By using the mean to fill in NaN, we made a mistake for the `restecg` column:

In [None]:
data.restecg.value_counts()

Let's fix this:

In [None]:
# Pandas where function replaces every value that does not satisfy the condition with the inputted value (default is NaN)
data.restecg = data.restecg.where(data.restecg >= 1, 0)

In [None]:
data.restecg.value_counts()

In [None]:
# TODO: which columns to scale, onehot or do nothing?
ct = ColumnTransformer(
    [("scaling", StandardScaler(), ...),
     ("onehot", OneHotEncoder(sparse_output=False), ...),
    ("nothing", 'passthrough', ...)])

In [None]:
# get all columns apart from income for the features
X = data.drop(columns='num')
y = data['num']
print(X.shape)
print(y.shape)

# split dataframe and income
X_train, X_val, y_train, y_val = train_test_split(X, y,
                            test_size=0.1, stratify=y,random_state=31)

ct.fit(X_train)
X_train_trans = ct.transform(X_train)
print(X_train_trans.shape)

In [None]:
logreg = LogisticRegression(max_iter=1000)
logreg.fit(X_train_trans, y_train)

X_val_trans = ct.transform(X_val)
print("Train score: {:.2f}".format(logreg.score(X_train_trans, y_train)))
print("Validation score: {:.2f}".format(logreg.score(X_val_trans, y_val)))

Are we overfitting?
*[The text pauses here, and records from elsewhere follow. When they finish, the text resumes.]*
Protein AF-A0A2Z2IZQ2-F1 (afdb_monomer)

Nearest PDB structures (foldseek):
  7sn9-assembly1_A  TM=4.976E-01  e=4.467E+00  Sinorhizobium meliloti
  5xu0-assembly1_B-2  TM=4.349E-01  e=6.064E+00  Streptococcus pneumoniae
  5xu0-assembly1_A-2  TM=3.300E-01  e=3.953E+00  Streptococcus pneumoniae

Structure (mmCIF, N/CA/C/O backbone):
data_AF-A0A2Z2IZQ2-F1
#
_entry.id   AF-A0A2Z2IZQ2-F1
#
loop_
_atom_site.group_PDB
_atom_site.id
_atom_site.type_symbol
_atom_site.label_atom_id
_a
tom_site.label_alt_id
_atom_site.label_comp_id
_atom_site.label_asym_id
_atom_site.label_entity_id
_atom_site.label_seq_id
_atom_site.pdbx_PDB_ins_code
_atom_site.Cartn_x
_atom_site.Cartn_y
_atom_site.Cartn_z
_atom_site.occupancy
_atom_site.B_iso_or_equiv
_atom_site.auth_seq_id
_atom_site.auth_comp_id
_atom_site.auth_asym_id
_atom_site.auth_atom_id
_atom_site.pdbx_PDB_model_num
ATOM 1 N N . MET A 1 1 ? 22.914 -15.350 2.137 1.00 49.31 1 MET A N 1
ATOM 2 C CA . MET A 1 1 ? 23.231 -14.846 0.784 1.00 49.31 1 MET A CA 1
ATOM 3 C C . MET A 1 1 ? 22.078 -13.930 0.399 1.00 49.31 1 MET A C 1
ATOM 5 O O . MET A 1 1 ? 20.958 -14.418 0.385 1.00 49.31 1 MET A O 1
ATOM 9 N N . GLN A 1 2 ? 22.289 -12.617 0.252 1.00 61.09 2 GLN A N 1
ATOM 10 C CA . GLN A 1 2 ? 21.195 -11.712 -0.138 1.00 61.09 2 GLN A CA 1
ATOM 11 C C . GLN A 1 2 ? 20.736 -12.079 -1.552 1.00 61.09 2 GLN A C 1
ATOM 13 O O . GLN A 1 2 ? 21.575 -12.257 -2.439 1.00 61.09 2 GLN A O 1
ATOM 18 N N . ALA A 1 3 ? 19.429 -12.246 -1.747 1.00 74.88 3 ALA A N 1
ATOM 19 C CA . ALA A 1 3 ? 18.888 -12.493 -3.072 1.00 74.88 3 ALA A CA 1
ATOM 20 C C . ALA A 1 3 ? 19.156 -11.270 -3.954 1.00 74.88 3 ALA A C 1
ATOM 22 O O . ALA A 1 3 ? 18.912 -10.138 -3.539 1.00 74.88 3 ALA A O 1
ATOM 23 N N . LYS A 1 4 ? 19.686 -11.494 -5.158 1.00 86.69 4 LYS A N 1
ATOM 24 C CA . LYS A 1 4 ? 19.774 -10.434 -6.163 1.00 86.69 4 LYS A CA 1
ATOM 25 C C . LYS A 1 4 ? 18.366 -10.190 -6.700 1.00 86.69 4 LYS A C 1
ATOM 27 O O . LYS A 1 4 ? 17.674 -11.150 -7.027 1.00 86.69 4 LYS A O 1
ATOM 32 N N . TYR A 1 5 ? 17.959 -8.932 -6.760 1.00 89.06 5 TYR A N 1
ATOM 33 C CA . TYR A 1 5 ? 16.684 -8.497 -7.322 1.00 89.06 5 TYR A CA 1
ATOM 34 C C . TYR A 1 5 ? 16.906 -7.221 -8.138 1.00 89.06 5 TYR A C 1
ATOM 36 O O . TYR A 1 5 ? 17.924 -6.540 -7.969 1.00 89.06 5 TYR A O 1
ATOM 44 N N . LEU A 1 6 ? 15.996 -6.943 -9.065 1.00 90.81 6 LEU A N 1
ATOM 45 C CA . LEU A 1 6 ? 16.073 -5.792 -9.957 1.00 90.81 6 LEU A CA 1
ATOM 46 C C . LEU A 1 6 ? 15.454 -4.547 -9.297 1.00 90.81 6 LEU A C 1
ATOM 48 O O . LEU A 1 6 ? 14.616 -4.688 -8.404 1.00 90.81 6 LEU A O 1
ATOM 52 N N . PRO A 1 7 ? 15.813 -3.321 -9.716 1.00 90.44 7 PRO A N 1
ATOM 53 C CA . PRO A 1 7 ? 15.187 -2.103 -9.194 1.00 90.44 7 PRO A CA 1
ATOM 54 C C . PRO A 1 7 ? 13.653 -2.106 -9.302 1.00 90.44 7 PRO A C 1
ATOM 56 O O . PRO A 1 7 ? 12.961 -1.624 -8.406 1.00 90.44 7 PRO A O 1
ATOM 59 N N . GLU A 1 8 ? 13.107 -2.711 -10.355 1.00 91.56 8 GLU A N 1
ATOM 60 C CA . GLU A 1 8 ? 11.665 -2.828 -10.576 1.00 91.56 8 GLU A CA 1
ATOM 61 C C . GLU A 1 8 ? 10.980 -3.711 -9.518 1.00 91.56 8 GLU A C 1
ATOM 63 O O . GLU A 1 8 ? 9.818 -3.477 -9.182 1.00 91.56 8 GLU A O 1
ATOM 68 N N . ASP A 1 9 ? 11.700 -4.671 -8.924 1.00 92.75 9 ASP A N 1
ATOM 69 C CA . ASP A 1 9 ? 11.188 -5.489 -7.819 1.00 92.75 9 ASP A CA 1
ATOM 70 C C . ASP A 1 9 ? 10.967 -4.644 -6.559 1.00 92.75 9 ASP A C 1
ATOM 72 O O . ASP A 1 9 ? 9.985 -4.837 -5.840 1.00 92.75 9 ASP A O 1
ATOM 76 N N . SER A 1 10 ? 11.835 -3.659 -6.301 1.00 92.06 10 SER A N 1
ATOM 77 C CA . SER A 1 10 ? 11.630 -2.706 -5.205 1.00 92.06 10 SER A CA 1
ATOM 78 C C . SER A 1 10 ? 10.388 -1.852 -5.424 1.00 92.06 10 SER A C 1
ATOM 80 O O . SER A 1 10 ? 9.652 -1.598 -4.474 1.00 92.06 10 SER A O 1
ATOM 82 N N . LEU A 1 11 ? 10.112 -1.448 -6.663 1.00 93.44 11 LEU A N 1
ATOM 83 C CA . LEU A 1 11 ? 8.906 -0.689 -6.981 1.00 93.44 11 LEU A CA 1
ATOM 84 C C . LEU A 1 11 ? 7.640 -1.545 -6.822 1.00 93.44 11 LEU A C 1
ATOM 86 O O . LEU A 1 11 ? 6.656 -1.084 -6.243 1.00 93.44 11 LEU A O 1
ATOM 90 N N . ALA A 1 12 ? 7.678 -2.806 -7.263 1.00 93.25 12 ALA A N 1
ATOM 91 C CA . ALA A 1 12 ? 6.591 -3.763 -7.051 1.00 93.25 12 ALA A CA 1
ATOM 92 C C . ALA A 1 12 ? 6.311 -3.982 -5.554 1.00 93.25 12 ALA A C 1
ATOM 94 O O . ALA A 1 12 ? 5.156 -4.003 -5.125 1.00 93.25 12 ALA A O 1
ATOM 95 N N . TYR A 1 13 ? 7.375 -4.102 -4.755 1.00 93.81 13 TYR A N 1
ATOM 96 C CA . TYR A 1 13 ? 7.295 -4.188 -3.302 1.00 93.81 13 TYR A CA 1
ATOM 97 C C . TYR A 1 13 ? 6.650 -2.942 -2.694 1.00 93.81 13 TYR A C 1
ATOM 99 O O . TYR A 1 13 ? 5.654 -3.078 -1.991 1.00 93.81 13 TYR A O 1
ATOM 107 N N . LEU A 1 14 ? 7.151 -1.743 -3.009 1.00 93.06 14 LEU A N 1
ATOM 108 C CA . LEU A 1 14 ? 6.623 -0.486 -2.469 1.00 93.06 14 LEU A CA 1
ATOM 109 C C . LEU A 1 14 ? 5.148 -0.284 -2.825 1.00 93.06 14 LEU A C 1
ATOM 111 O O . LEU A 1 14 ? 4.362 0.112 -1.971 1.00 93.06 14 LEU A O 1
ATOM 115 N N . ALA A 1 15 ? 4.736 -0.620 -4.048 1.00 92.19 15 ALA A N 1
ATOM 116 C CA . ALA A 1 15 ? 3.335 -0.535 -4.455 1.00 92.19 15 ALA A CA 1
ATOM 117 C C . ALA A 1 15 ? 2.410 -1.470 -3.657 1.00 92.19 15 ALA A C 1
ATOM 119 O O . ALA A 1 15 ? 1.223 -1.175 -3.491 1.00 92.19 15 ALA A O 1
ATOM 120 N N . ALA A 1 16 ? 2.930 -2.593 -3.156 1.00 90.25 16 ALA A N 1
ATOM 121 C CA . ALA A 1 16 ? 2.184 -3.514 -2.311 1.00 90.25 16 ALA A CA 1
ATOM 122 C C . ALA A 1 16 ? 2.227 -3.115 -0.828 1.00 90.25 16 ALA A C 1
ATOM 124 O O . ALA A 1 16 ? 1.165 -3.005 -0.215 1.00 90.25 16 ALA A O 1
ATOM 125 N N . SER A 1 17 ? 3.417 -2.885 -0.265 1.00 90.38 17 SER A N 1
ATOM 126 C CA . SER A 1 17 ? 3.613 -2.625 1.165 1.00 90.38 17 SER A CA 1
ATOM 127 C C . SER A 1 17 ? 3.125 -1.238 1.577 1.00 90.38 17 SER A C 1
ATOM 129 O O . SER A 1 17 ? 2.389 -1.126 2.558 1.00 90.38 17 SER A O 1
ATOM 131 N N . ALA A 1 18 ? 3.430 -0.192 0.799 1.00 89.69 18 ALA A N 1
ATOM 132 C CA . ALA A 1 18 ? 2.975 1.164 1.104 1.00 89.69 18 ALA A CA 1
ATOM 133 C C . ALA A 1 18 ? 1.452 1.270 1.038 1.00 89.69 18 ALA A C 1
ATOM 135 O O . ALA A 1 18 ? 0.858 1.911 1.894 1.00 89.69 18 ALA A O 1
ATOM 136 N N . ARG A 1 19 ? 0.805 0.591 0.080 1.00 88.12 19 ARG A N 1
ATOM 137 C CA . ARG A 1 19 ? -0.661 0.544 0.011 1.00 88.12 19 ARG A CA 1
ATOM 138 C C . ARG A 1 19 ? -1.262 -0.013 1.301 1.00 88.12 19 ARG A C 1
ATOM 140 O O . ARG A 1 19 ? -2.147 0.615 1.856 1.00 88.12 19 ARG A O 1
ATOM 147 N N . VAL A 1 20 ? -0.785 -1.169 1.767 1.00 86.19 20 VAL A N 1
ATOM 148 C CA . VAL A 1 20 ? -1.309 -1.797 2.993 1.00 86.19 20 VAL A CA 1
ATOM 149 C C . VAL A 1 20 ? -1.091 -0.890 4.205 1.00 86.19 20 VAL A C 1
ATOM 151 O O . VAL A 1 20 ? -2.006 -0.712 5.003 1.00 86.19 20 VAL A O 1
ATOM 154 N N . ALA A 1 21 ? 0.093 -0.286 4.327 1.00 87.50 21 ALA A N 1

Let's try and reduce complexity by increasing regularization - reduce C:

In [None]:
logreg = LogisticRegression(C=0.01,max_iter=1000)
logreg.fit(X_train_trans, y_train)

X_val_trans = ct.transform(X_val)
print("Train score: {:.2f}".format(logreg.score(X_train_trans, y_train)))
print("Validation score: {:.2f}".format(logreg.score(X_val_trans, y_val)))

Compare that to the unscaled dataset:

In [None]:
logreg = LogisticRegression(max_iter=1000)
logreg.fit(X_train, y_train)

print("Train score: {:.2f}".format(logreg.score(X_train, y_train)))
print("Validation score: {:.2f}".format(logreg.score(X_val, y_val)))

The linear model is now much more flexible, it gained some non-linearity, similar to decision tree.